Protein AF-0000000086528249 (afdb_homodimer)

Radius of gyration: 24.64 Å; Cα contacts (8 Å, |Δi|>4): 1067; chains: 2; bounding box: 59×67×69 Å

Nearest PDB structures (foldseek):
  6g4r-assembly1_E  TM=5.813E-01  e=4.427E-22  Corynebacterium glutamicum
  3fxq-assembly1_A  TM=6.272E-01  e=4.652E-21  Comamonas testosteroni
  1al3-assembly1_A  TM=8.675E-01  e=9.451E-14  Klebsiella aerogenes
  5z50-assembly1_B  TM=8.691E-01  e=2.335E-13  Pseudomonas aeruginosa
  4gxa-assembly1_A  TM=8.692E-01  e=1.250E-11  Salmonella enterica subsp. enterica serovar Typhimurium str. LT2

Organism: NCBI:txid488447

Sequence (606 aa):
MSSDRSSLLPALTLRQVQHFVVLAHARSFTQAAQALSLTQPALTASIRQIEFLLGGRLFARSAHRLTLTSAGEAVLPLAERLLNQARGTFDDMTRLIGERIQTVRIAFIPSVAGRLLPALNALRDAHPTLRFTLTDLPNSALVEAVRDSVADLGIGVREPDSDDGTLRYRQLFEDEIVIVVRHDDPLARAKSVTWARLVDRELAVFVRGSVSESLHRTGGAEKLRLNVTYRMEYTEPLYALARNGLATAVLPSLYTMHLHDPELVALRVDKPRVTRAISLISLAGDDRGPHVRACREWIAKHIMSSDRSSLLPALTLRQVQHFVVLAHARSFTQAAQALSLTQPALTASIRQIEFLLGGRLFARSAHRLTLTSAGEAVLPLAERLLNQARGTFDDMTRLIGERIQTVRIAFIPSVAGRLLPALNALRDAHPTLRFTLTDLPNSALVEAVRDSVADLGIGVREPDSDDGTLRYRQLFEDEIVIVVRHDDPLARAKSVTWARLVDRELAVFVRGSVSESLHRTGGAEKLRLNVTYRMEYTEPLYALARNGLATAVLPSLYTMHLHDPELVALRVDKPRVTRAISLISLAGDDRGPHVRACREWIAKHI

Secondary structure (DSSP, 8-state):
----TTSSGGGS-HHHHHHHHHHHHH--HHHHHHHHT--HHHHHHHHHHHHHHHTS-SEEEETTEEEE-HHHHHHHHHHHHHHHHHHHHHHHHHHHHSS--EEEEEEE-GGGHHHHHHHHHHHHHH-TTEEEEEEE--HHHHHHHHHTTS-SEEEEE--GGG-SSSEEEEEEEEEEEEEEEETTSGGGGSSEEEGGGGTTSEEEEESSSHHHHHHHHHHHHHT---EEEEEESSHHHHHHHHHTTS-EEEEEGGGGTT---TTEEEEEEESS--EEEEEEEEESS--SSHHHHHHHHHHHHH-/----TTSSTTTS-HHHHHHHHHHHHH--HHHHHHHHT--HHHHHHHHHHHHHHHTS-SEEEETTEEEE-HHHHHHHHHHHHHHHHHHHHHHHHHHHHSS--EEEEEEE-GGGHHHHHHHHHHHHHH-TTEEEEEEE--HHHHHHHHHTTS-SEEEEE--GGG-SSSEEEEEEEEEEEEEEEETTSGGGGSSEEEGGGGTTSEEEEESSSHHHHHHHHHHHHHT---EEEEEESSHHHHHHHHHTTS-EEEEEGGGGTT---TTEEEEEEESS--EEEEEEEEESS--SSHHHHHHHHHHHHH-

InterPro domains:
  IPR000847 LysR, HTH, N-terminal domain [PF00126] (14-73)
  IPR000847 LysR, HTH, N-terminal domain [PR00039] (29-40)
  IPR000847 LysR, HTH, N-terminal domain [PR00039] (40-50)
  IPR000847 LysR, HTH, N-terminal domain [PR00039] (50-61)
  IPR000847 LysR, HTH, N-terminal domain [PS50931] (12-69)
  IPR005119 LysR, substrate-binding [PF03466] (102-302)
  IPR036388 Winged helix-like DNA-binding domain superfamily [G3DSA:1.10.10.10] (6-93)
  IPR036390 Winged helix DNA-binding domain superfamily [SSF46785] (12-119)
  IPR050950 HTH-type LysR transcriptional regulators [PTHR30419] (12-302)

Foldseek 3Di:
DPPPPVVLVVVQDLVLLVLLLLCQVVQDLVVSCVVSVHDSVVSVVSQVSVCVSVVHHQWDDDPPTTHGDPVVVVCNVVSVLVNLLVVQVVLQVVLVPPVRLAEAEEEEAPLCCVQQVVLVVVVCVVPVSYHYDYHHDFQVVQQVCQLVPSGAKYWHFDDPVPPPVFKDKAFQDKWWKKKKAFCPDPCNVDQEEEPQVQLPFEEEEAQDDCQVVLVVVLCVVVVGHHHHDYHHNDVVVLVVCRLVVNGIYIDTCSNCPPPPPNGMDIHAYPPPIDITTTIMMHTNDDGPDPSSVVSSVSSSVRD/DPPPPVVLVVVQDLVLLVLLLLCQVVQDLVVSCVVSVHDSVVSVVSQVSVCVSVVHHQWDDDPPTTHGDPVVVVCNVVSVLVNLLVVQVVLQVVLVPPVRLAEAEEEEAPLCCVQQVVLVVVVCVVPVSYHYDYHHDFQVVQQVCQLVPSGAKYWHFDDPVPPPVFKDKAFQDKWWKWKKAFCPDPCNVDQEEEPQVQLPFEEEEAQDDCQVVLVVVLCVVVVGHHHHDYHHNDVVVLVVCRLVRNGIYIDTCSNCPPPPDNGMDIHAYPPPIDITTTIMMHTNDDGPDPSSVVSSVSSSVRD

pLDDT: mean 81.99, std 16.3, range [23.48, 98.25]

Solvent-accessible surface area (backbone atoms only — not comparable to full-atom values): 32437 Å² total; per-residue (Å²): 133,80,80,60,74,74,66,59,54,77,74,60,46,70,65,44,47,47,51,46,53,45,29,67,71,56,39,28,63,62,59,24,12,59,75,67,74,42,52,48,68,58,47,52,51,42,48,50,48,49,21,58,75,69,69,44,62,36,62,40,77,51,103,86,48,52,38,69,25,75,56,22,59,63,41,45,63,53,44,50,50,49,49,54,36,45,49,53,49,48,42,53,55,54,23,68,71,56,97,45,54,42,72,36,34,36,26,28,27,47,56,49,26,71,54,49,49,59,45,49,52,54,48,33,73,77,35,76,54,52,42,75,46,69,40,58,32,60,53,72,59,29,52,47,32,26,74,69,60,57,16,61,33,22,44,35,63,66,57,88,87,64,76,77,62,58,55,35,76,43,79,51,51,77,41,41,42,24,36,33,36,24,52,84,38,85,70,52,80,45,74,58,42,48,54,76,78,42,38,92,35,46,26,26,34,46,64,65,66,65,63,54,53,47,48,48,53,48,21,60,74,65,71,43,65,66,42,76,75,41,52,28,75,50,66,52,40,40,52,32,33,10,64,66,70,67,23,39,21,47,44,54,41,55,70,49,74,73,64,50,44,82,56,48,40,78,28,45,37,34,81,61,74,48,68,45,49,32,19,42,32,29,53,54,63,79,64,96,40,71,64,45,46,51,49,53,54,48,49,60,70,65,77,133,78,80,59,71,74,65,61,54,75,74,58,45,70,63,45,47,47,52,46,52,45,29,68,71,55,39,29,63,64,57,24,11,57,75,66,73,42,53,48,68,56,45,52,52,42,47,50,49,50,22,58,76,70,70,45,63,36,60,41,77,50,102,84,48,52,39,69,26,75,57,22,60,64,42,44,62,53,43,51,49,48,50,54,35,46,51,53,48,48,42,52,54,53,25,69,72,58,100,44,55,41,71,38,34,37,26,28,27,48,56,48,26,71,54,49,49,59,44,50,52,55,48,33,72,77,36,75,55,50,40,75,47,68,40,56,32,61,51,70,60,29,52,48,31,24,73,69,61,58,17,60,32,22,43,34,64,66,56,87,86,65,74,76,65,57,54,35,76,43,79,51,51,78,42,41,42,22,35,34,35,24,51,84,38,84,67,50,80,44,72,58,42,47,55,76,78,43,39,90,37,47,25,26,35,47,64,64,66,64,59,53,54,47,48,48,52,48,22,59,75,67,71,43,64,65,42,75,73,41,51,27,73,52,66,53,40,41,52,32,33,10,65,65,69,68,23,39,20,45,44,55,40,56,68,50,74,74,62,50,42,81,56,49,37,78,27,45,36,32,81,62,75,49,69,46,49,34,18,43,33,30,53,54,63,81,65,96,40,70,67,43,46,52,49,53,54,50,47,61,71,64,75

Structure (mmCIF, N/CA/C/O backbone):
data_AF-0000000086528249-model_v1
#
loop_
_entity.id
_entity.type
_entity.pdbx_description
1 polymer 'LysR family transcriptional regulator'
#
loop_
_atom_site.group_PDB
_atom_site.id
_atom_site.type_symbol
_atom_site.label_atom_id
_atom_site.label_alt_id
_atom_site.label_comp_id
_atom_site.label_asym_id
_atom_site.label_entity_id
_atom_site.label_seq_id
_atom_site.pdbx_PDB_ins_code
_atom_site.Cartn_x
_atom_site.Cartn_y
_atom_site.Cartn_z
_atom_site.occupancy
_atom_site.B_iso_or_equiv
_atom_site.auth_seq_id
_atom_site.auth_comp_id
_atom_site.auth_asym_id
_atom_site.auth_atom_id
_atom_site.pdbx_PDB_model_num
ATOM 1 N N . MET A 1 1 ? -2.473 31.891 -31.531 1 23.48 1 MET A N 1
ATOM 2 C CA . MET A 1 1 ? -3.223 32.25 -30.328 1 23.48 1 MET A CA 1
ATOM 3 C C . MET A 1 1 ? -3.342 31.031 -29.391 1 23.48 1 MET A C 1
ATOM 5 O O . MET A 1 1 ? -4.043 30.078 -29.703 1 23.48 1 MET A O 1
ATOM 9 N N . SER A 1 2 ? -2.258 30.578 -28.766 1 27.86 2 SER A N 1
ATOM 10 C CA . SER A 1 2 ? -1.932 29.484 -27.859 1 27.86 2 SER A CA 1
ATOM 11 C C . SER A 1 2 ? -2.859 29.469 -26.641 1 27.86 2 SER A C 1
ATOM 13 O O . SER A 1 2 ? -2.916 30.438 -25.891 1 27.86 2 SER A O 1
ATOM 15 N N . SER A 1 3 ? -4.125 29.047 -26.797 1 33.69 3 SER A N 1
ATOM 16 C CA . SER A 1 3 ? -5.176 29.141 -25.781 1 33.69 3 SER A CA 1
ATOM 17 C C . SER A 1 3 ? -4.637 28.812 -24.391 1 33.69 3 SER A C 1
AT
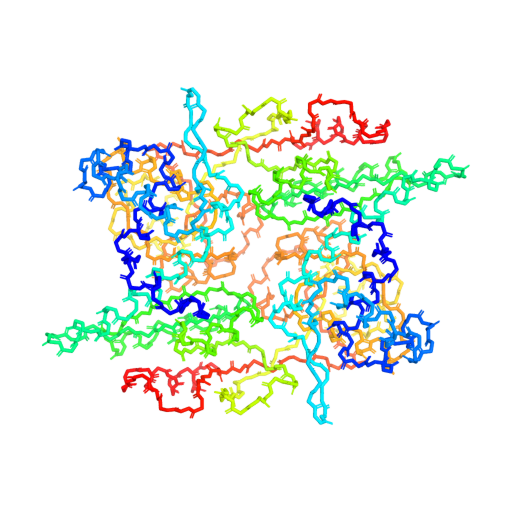OM 19 O O . SER A 1 3 ? -3.93 27.812 -24.219 1 33.69 3 SER A O 1
ATOM 21 N N . ASP A 1 4 ? -4.371 29.719 -23.547 1 31.38 4 ASP A N 1
ATOM 22 C CA . ASP A 1 4 ? -3.744 29.953 -22.25 1 31.38 4 ASP A CA 1
ATOM 23 C C . ASP A 1 4 ? -4.238 28.953 -21.219 1 31.38 4 ASP A C 1
ATOM 25 O O . ASP A 1 4 ? -5.402 28.984 -20.812 1 31.38 4 ASP A O 1
ATOM 29 N N . ARG A 1 5 ? -3.912 27.875 -21.219 1 33.31 5 ARG A N 1
ATOM 30 C CA . ARG A 1 5 ? -4.207 26.766 -20.312 1 33.31 5 ARG A CA 1
ATOM 31 C C . ARG A 1 5 ? -4.242 27.25 -18.859 1 33.31 5 ARG A C 1
ATOM 33 O O . ARG A 1 5 ? -4.625 26.516 -17.953 1 33.31 5 ARG A O 1
ATOM 40 N N . SER A 1 6 ? -3.584 28.297 -18.469 1 35.91 6 SER A N 1
ATOM 41 C CA . SER A 1 6 ? -3.668 29.016 -17.219 1 35.91 6 SER A CA 1
ATOM 42 C C . SER A 1 6 ? -5.086 29.516 -16.953 1 35.91 6 SER A C 1
ATOM 44 O O . SER A 1 6 ? -5.438 29.844 -15.82 1 35.91 6 SER A O 1
ATOM 46 N N . SER A 1 7 ? -5.809 29.906 -18 1 37.28 7 SER A N 1
ATOM 47 C CA . SER A 1 7 ? -7.121 30.531 -17.938 1 37.28 7 SER A CA 1
ATOM 48 C C . SER A 1 7 ? -8.188 29.547 -17.469 1 37.28 7 SER A C 1
ATOM 50 O O . SER A 1 7 ? -9.281 29.953 -17.062 1 37.28 7 SER A O 1
ATOM 52 N N . LEU A 1 8 ? -8.094 28.344 -17.625 1 37.5 8 LEU A N 1
ATOM 53 C CA . LEU A 1 8 ? -9.086 27.344 -17.25 1 37.5 8 LEU A CA 1
ATOM 54 C C . LEU A 1 8 ? -9.023 27.062 -15.75 1 37.5 8 LEU A C 1
ATOM 56 O O . LEU A 1 8 ? -9.977 26.516 -15.18 1 37.5 8 LEU A O 1
ATOM 60 N N . LEU A 1 9 ? -8.031 27.219 -15.102 1 41 9 LEU A N 1
ATOM 61 C CA . LEU A 1 9 ? -7.859 27.016 -13.664 1 41 9 LEU A CA 1
ATOM 62 C C . LEU A 1 9 ? -8.867 27.859 -12.875 1 41 9 LEU A C 1
ATOM 64 O O . LEU A 1 9 ? -9.406 27.391 -11.875 1 41 9 LEU A O 1
ATOM 68 N N . PRO A 1 10 ? -8.922 29.109 -13.242 1 44.31 10 PRO A N 1
ATOM 69 C CA . PRO A 1 10 ? -9.781 30 -12.445 1 44.31 10 PRO A CA 1
ATOM 70 C C . PRO A 1 10 ? -11.234 29.531 -12.422 1 44.31 10 PRO A C 1
ATOM 72 O O . PRO A 1 10 ? -11.984 29.891 -11.508 1 44.31 10 PRO A O 1
ATOM 75 N N . ALA A 1 11 ? -11.672 28.797 -13.422 1 53.31 11 ALA A N 1
ATOM 76 C CA . ALA A 1 11 ? -13.117 28.578 -13.477 1 53.31 11 ALA A CA 1
ATOM 77 C C . ALA A 1 11 ? -13.508 27.359 -12.641 1 53.31 11 ALA A C 1
ATOM 79 O O . ALA A 1 11 ? -14.672 27.203 -12.258 1 53.31 11 ALA A O 1
ATOM 80 N N . LEU A 1 12 ? -12.531 26.516 -12.391 1 56 12 LEU A N 1
ATOM 81 C CA . LEU A 1 12 ? -12.852 25.375 -11.523 1 56 12 LEU A CA 1
ATOM 82 C C . LEU A 1 12 ? -12.555 25.703 -10.07 1 56 12 LEU A C 1
ATOM 84 O O . LEU A 1 12 ? -11.422 26.062 -9.727 1 56 12 LEU A O 1
ATOM 88 N N . THR A 1 13 ? -13.656 25.781 -9.219 1 62.72 13 THR A N 1
ATOM 89 C CA . THR A 1 13 ? -13.508 26.109 -7.809 1 62.72 13 THR A CA 1
ATOM 90 C C . THR A 1 13 ? -13.227 24.859 -6.984 1 62.72 13 THR A C 1
ATOM 92 O O . THR A 1 13 ? -13.555 23.75 -7.398 1 62.72 13 THR A O 1
ATOM 95 N N . LEU A 1 14 ? -12.641 25.078 -5.922 1 68.31 14 LEU A N 1
ATOM 96 C CA . LEU A 1 14 ? -12.414 23.984 -4.98 1 68.31 14 LEU A CA 1
ATOM 97 C C . LEU A 1 14 ? -13.734 23.344 -4.551 1 68.31 14 LEU A C 1
ATOM 99 O O . LEU A 1 14 ? -13.789 22.141 -4.293 1 68.31 14 LEU A O 1
ATOM 103 N N . ARG A 1 15 ? -14.672 24.188 -4.496 1 69.81 15 ARG A N 1
ATOM 104 C CA . ARG A 1 15 ? -16 23.688 -4.164 1 69.81 15 ARG A CA 1
ATOM 105 C C . ARG A 1 15 ? -16.484 22.688 -5.207 1 69.81 15 ARG A C 1
ATOM 107 O O . ARG A 1 15 ? -17.078 21.672 -4.863 1 69.81 15 ARG A O 1
ATOM 114 N N . GLN A 1 16 ? -16.219 23.031 -6.383 1 73.38 16 GLN A N 1
ATOM 115 C CA . GLN A 1 16 ? -16.625 22.141 -7.461 1 73.38 16 GLN A CA 1
ATOM 116 C C . GLN A 1 16 ? -15.844 20.828 -7.406 1 73.38 16 GLN A C 1
ATOM 118 O O . GLN A 1 16 ? -16.406 19.75 -7.621 1 73.38 16 GLN A O 1
ATOM 123 N N . VAL A 1 17 ? -14.609 20.984 -7.125 1 76.12 17 VAL A N 1
ATOM 124 C CA . VAL A 1 17 ? -13.781 19.781 -6.977 1 76.12 17 VAL A CA 1
ATOM 125 C C . VAL A 1 17 ? -14.305 18.938 -5.824 1 76.12 17 VAL A C 1
ATOM 127 O O . VAL A 1 17 ? -14.367 17.703 -5.926 1 76.12 17 VAL A O 1
ATOM 130 N N . GLN A 1 18 ? -14.68 19.594 -4.793 1 77.44 18 GLN A N 1
ATOM 131 C CA . GLN A 1 18 ? -15.281 18.906 -3.656 1 77.44 18 GLN A CA 1
ATOM 132 C C . GLN A 1 18 ? -16.578 18.203 -4.062 1 77.44 18 GLN A C 1
ATOM 134 O O . GLN A 1 18 ? -16.828 17.078 -3.645 1 77.44 18 GLN A O 1
ATOM 139 N N . HIS A 1 19 ? -17.391 18.844 -4.871 1 80.94 19 HIS A N 1
ATOM 140 C CA . HIS A 1 19 ? -18.641 18.25 -5.367 1 80.94 19 HIS A CA 1
ATOM 141 C C . HIS A 1 19 ? -18.359 16.969 -6.137 1 80.94 19 HIS A C 1
ATOM 143 O O . HIS A 1 19 ? -19.047 15.969 -5.941 1 80.94 19 HIS A O 1
ATOM 149 N N . PHE A 1 20 ? -17.312 16.984 -6.879 1 83.88 20 PHE A N 1
ATOM 150 C CA . PHE A 1 20 ? -16.922 15.836 -7.668 1 83.88 20 PHE A CA 1
ATOM 151 C C . PHE A 1 20 ? -16.5 14.68 -6.762 1 83.88 20 PHE A C 1
ATOM 153 O O . PHE A 1 20 ? -16.984 13.555 -6.926 1 83.88 20 PHE A O 1
ATOM 160 N N . VAL A 1 21 ? -15.711 15.047 -5.887 1 79.62 21 VAL A N 1
ATOM 161 C CA . VAL A 1 21 ? -15.164 14.008 -5.016 1 79.62 21 VAL A CA 1
ATOM 162 C C . VAL A 1 21 ? -16.281 13.383 -4.191 1 79.62 21 VAL A C 1
ATOM 164 O O . VAL A 1 21 ? -16.375 12.156 -4.082 1 79.62 21 VAL A O 1
ATOM 167 N N . VAL A 1 22 ? -17.188 14.133 -3.652 1 78.56 22 VAL A N 1
ATOM 168 C CA . VAL A 1 22 ? -18.281 13.648 -2.824 1 78.56 22 VAL A CA 1
ATOM 169 C C . VAL A 1 22 ? -19.234 12.805 -3.67 1 78.56 22 VAL A C 1
ATOM 171 O O . VAL A 1 22 ? -19.688 11.734 -3.238 1 78.56 22 VAL A O 1
ATOM 174 N N . LEU A 1 23 ? -19.469 13.289 -4.859 1 84.69 23 LEU A N 1
ATOM 175 C CA . LEU A 1 23 ? -20.344 12.531 -5.742 1 84.69 23 LEU A CA 1
ATOM 176 C C . LEU A 1 23 ? -19.703 11.211 -6.148 1 84.69 23 LEU A C 1
ATOM 178 O O . LEU A 1 23 ? -20.375 10.188 -6.25 1 84.69 23 LEU A O 1
ATOM 182 N N . ALA A 1 24 ? -18.484 11.328 -6.375 1 82.06 24 ALA A N 1
ATOM 183 C CA . ALA A 1 24 ? -17.75 10.133 -6.789 1 82.06 24 ALA A CA 1
ATOM 184 C C . ALA A 1 24 ? -17.828 9.047 -5.723 1 82.06 24 ALA A C 1
ATOM 186 O O . ALA A 1 24 ? -17.906 7.855 -6.047 1 82.06 24 ALA A O 1
ATOM 187 N N . HIS A 1 25 ? -17.859 9.477 -4.574 1 74.56 25 HIS A N 1
ATOM 188 C CA . HIS A 1 25 ? -17.906 8.523 -3.469 1 74.56 25 HIS A CA 1
ATOM 189 C C . HIS A 1 25 ? -19.344 8.102 -3.166 1 74.56 25 HIS A C 1
ATOM 191 O O . HIS A 1 25 ? -19.594 6.934 -2.855 1 74.56 25 HIS A O 1
ATOM 197 N N . ALA A 1 26 ? -20.297 9.008 -3.271 1 76.06 26 ALA A N 1
ATOM 198 C CA . ALA A 1 26 ? -21.703 8.734 -2.947 1 76.06 26 ALA A CA 1
ATOM 199 C C . ALA A 1 26 ? -22.375 7.941 -4.059 1 76.06 26 ALA A C 1
ATOM 201 O O . ALA A 1 26 ? -23.312 7.188 -3.807 1 76.06 26 ALA A O 1
ATOM 202 N N . ARG A 1 27 ? -21.953 8.203 -5.301 1 78.25 27 ARG A N 1
ATOM 203 C CA . ARG A 1 27 ? -22.484 7.605 -6.523 1 78.25 27 ARG A CA 1
ATOM 204 C C . ARG A 1 27 ? -23.984 7.84 -6.637 1 78.25 27 ARG A C 1
ATOM 206 O O . ARG A 1 27 ? -24.703 7.023 -7.215 1 78.25 27 ARG A O 1
ATOM 213 N N . SER A 1 28 ? -24.406 8.742 -5.949 1 83.06 28 SER A N 1
ATOM 214 C CA . SER A 1 28 ? -25.797 9.195 -5.984 1 83.06 28 SER A CA 1
ATOM 215 C C . SER A 1 28 ? -25.875 10.719 -5.887 1 83.06 28 SER A C 1
ATOM 217 O O . SER A 1 28 ? -25.375 11.312 -4.934 1 83.06 28 SER A O 1
ATOM 219 N N . PHE A 1 29 ? -26.516 11.281 -6.844 1 86.44 29 PHE A N 1
ATOM 220 C CA . PHE A 1 29 ? -26.656 12.734 -6.836 1 86.44 29 PHE A CA 1
ATOM 221 C C . PHE A 1 29 ? -27.453 13.195 -5.621 1 86.44 29 PHE A C 1
ATOM 223 O O . PHE A 1 29 ? -27.109 14.195 -4.992 1 86.44 29 PHE A O 1
ATOM 230 N N . THR A 1 30 ? -28.438 12.391 -5.293 1 84.38 30 THR A N 1
ATOM 231 C CA . THR A 1 30 ? -29.281 12.773 -4.156 1 84.38 30 THR A CA 1
ATOM 232 C C . THR A 1 30 ? -28.484 12.695 -2.854 1 84.38 30 THR A C 1
ATOM 234 O O . THR A 1 30 ? -28.5 13.633 -2.057 1 84.38 30 THR A O 1
ATOM 237 N N . GLN A 1 31 ? -27.844 11.664 -2.73 1 83.12 31 GLN A N 1
ATOM 238 C CA . GLN A 1 31 ? -27.078 11.469 -1.506 1 83.12 31 GLN A CA 1
ATOM 239 C C . GLN A 1 31 ? -25.938 12.469 -1.412 1 83.12 31 GLN A C 1
ATOM 241 O O . GLN A 1 31 ? -25.656 13.008 -0.337 1 83.12 31 GLN A O 1
ATOM 246 N N . ALA A 1 32 ? -25.281 12.625 -2.496 1 84.75 32 ALA A N 1
ATOM 247 C CA . ALA A 1 32 ? -24.188 13.586 -2.523 1 84.75 32 ALA A CA 1
ATOM 248 C C . ALA A 1 32 ? -24.688 15 -2.23 1 84.75 32 ALA A C 1
ATOM 250 O O . ALA A 1 32 ? -24.062 15.742 -1.476 1 84.75 32 ALA A O 1
ATOM 251 N N . ALA A 1 33 ? -25.766 15.344 -2.768 1 84.62 33 ALA A N 1
ATOM 252 C CA . ALA A 1 33 ? -26.344 16.672 -2.541 1 84.62 33 ALA A CA 1
ATOM 253 C C . ALA A 1 33 ? -26.688 16.875 -1.069 1 84.62 33 ALA A C 1
ATOM 255 O O . ALA A 1 33 ? -26.422 17.938 -0.503 1 84.62 33 ALA A O 1
ATOM 256 N N . GLN A 1 34 ? -27.219 15.867 -0.507 1 78.75 34 GLN A N 1
ATOM 257 C CA . GLN A 1 34 ? -27.547 15.922 0.913 1 78.75 34 GLN A CA 1
ATOM 258 C C . GLN A 1 34 ? -26.297 16.094 1.764 1 78.75 34 GLN A C 1
ATOM 260 O O . GLN A 1 34 ? -26.266 16.938 2.658 1 78.75 34 GLN A O 1
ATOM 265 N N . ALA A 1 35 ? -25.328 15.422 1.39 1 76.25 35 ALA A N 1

[How to complete this task]: Where in the entries does the word "terminal" occur? Copy out each line that has it.

[Exercise solution]:
  IPR000847 LysR, HTH, N-terminal domain [PF00126] (14-73)
  IPR000847 LysR, HTH, N-terminal domain [PR00039] (29-40)
  IPR000847 LysR, HTH, N-terminal domain [PR00039] (40-50)
  IPR000847 LysR, HTH, N-terminal domain [PR00039] (50-61)
  IPR000847 LysR, HTH, N-terminal domain [PS50931] (12-69)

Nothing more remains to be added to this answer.